Pope Francis performs Mass on Sept. 20, 2015 in Revolution Square in Havana, Cuba.
Carl Court—Getty Images
By Dolly Mascareñas
September 20, 2015

Pope Francis’ mass attracted the faithful and the non-religious alike to Havana’s Plaza de la Revolución Sunday.

The previous visits of Pope John Paul II and Pope Benedict had not interested Salvador, a 47-year-old engineer from Viñales, about an hour and a half away. But his devout mother, who is 79, said she would not miss this pope even if it meant she had to walk to Havana, so Salvador agreed to accompany her.

At first, he was concerned about how the heat and the humidity would affect his mother. Fortunately, a friend was able to get her a chair to sit in during the mass. Afterward he said it had been worth it.
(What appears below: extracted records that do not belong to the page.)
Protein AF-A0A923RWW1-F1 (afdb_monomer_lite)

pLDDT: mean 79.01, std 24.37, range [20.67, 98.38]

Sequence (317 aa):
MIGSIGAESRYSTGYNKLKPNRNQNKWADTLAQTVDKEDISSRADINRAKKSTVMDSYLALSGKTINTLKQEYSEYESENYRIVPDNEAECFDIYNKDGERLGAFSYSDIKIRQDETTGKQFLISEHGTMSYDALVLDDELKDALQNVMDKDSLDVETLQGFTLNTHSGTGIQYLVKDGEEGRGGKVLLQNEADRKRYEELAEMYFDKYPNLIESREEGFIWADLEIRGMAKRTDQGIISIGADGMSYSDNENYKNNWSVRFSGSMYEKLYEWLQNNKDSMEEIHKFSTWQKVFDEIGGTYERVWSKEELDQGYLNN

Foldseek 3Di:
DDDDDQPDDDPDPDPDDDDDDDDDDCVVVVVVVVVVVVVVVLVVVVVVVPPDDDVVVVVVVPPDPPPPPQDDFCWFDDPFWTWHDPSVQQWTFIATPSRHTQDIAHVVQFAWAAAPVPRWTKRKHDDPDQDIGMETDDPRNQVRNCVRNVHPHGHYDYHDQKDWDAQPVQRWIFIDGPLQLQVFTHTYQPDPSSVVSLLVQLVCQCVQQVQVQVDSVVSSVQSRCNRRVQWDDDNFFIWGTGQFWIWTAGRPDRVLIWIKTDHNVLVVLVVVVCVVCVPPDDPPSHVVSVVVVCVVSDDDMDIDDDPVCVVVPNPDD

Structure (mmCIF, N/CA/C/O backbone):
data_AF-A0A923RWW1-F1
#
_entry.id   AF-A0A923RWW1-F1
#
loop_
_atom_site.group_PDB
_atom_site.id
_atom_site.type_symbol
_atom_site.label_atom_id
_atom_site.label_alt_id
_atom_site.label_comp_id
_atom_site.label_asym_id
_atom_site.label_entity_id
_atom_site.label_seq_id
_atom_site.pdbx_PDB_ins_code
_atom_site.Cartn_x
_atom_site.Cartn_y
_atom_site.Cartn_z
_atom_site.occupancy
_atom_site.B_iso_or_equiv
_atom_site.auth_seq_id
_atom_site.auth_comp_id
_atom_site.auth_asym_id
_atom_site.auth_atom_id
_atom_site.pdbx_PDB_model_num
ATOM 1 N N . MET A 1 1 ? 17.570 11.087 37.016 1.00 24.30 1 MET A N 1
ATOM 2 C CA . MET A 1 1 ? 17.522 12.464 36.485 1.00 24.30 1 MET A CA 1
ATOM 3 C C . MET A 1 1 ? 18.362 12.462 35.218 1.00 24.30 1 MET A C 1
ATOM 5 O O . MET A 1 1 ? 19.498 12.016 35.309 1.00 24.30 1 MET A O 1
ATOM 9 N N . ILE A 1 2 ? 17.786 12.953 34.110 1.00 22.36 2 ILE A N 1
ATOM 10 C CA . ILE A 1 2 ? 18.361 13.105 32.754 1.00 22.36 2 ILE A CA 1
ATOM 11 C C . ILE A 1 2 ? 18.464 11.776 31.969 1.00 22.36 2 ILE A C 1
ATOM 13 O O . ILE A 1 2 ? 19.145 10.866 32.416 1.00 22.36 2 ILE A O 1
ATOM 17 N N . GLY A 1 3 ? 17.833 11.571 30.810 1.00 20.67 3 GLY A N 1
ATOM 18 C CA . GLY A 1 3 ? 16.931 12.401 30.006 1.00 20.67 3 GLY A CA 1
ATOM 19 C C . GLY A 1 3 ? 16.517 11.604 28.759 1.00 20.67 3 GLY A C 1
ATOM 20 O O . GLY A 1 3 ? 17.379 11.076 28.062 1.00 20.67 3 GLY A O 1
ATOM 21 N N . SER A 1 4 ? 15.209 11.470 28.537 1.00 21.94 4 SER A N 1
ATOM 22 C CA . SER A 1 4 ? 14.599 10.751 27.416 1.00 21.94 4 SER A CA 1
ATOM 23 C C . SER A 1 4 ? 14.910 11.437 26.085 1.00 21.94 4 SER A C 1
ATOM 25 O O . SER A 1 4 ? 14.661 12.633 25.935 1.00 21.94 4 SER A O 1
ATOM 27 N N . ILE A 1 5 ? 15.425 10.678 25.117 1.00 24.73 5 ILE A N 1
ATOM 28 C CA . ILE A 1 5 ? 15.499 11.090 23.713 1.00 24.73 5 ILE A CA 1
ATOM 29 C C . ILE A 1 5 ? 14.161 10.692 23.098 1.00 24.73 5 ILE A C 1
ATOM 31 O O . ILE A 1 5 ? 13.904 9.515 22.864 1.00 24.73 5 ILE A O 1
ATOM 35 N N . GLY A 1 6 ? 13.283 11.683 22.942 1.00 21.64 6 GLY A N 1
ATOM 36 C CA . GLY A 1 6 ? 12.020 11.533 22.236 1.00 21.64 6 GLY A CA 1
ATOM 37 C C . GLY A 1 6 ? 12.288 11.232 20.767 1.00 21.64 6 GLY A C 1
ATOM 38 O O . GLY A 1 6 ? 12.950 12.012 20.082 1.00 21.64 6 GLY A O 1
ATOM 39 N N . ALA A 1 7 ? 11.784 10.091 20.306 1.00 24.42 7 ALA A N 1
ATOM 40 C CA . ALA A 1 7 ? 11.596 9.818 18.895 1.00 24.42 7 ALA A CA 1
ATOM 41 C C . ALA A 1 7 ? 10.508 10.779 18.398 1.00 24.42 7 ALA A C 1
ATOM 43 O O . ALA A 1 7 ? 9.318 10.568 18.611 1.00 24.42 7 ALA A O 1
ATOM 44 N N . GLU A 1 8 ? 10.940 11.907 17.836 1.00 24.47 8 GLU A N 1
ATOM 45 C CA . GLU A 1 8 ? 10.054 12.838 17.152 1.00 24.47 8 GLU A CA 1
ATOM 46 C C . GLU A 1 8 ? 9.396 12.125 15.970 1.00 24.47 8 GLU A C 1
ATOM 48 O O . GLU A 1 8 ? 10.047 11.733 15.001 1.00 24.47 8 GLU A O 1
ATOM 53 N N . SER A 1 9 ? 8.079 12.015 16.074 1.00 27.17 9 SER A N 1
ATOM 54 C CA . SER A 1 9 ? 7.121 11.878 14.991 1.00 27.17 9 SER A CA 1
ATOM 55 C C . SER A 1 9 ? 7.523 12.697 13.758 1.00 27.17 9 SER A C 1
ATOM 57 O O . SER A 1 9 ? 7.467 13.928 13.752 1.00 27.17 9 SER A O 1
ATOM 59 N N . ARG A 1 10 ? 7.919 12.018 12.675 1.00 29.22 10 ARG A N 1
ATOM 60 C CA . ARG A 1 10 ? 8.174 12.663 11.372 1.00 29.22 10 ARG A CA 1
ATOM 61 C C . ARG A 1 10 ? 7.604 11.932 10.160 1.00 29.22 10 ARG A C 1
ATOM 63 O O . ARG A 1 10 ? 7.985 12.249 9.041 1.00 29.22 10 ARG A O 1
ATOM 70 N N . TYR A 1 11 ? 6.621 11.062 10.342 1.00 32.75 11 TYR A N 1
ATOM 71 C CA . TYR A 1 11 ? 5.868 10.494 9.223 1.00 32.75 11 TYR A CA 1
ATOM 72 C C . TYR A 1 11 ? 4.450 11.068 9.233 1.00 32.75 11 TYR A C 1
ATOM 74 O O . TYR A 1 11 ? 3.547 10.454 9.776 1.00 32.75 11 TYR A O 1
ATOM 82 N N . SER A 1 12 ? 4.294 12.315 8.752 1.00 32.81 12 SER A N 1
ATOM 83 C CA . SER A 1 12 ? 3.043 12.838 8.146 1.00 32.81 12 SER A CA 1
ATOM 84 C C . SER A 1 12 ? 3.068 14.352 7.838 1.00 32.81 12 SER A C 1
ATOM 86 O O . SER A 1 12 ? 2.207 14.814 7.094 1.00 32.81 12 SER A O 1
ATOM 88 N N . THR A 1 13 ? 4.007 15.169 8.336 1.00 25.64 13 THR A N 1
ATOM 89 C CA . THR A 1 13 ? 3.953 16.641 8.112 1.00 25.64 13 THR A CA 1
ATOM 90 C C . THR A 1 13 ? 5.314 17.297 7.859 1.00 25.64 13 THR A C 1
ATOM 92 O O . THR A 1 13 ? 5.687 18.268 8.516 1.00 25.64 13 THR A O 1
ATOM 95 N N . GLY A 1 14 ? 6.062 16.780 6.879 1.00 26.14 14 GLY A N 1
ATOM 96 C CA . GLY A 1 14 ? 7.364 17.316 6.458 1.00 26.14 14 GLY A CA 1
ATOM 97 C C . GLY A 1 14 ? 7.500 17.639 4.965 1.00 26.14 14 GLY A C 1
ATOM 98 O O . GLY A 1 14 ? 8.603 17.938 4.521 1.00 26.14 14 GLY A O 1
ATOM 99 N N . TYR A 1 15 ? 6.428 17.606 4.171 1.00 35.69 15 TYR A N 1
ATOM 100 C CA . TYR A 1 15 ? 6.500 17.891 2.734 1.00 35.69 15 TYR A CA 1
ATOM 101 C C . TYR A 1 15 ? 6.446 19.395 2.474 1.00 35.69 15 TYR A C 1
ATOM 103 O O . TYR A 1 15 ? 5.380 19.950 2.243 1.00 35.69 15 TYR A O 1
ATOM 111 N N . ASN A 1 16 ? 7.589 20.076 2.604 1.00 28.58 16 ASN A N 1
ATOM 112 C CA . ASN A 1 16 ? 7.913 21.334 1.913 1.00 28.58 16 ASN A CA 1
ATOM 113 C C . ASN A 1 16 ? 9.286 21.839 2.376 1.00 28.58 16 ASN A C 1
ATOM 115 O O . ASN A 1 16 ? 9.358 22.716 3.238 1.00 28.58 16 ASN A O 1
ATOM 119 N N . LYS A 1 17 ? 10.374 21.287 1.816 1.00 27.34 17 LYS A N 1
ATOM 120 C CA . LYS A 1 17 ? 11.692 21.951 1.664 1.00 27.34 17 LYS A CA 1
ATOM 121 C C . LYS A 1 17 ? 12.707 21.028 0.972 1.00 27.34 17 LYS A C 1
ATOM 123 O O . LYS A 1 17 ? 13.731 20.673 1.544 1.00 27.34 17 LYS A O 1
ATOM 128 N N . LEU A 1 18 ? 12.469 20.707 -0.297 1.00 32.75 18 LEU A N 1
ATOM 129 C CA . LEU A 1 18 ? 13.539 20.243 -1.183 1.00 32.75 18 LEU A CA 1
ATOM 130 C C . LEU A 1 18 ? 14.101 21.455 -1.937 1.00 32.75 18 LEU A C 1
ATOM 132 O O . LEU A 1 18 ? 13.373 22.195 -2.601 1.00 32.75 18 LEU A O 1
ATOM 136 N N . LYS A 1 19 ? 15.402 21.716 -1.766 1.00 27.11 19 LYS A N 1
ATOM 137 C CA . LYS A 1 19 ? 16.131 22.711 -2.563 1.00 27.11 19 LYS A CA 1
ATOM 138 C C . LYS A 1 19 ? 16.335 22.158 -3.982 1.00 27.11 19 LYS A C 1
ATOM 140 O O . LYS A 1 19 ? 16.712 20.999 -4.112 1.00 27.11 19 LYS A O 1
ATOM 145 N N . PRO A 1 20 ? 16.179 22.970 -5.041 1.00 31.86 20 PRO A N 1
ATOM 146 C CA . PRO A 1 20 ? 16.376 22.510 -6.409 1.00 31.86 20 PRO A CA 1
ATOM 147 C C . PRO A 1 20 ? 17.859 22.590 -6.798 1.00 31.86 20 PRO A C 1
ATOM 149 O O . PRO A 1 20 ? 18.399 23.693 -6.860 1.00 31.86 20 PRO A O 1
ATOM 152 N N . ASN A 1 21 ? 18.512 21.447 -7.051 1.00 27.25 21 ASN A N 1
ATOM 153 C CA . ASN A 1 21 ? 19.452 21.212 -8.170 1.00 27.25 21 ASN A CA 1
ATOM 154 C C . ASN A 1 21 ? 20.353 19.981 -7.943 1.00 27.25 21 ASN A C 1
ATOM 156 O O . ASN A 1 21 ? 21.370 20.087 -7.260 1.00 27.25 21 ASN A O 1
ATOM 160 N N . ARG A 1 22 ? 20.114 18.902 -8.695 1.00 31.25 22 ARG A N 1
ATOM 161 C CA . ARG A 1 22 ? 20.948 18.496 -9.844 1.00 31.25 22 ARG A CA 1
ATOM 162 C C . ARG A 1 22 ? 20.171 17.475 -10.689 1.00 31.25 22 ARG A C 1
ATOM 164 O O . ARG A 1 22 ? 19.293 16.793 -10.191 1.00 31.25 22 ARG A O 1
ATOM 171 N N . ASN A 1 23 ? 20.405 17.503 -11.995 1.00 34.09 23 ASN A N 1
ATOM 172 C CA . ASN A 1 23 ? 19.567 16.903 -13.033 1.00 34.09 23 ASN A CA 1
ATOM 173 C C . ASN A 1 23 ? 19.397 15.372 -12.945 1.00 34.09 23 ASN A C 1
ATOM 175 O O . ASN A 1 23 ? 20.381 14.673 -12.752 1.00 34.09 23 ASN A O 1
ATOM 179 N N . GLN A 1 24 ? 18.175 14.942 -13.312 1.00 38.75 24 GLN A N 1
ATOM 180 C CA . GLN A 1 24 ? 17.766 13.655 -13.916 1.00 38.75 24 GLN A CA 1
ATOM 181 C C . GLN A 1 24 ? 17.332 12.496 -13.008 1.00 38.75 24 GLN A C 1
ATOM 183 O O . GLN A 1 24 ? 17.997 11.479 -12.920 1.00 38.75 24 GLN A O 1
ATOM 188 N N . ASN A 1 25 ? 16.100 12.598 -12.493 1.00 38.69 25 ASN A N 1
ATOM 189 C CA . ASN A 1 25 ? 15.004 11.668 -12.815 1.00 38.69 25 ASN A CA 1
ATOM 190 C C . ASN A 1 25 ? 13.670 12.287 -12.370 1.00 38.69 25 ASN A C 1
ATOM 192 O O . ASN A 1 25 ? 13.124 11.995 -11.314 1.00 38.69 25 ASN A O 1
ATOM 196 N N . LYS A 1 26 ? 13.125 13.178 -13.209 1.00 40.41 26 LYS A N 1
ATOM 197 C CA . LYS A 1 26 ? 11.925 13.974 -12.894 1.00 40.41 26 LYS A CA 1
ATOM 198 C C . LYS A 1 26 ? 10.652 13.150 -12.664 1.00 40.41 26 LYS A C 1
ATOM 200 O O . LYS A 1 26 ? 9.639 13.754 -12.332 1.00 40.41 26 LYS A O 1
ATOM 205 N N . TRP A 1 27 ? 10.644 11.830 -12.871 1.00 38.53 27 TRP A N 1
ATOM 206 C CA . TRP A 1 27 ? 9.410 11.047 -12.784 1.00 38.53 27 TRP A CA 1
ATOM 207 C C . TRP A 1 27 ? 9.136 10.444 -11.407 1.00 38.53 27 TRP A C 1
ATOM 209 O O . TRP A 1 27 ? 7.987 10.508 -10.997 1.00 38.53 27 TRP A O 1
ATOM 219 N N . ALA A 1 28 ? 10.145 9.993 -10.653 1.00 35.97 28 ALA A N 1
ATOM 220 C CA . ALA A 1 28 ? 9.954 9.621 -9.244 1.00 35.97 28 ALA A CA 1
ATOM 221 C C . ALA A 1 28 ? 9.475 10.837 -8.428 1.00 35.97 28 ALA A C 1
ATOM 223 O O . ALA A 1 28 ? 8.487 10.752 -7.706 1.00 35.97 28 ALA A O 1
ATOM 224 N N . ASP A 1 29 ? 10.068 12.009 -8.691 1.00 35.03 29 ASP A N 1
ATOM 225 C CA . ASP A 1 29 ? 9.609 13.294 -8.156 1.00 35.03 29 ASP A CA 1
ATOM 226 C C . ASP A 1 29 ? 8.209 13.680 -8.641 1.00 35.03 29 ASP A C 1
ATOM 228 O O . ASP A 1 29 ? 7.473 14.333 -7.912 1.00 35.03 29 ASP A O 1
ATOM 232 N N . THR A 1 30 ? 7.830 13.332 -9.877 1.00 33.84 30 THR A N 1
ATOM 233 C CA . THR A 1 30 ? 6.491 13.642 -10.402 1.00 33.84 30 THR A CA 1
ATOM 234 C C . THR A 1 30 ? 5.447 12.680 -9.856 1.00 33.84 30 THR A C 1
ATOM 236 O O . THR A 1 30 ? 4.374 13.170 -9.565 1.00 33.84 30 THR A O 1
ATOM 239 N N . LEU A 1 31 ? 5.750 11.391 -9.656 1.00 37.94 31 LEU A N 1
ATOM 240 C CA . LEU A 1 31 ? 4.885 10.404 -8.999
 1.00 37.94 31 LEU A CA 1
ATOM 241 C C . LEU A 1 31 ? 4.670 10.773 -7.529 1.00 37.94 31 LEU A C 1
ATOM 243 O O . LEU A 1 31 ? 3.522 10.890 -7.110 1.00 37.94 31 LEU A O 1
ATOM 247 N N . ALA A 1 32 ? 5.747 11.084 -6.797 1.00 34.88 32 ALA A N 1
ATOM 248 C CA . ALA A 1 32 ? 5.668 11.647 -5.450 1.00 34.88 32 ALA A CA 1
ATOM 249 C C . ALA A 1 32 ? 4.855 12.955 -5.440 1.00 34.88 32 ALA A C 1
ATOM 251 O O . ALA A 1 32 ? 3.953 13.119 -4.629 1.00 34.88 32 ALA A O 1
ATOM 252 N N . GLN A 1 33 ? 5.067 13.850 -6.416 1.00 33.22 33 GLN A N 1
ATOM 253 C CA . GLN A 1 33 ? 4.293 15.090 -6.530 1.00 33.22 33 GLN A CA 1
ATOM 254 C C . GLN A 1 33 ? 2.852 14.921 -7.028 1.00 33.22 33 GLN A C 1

“I have never seen her so happy and smiling,” Salvador said. “She did not complain once and believe me—this is a first!”

Read More: Pope Francis Focuses on the Individual in Cuban Mass

Salvador’s mother was not the only one for whom attending the mass was tantamount to a pilgrimage.

Ivysita, 15, said there are not many Catholics at her school and religion is rarely discussed, so the mass was a rare event. She came with a group from her church in Western Havana, all of whom were jumping and shouting for the pope’s attention.

“Me and my friends we are happy, we could not see him very well but we shouted so he would notice us,” she said. “I am sure he did look at us and he heard us. We were screaming at the top of our lungs.”

Sister Maria Rosa, who is in her mid 30s, came with a group of nuns from the nearby area of El Rincon, on the outskirts of Havana. She thought that Pope Francis’ visit would help revitalize the Catholic church in a country with a nominally atheist government system.

“The Pope is a wonderful man, so sensitive,” she said. “He is humble he is not showy, and he will invigorate our church. I am sure he has more surprises for the world to come.”

Read More: Cubans Ready to Meet a Different Kind of Pope

For others, however, the pope’s visit was more important for secular reasons, such as the signs of improved economic relations with the United States.

Igor, 37, who lives in Mariel, came to the mass at the insistence of his wife. He was underwhelmed since they were not able to get very close to the pope, though he found Francis “respectful” toward the country and its president, Raúl Castro.

But he was far more interested in what the visit showed about Cuba’s place in the world.

“Cuba is very much in the news,” he said. “The Pope’s visit helps us. If the (U.S. trade) embargo was lifted we could be so much more.”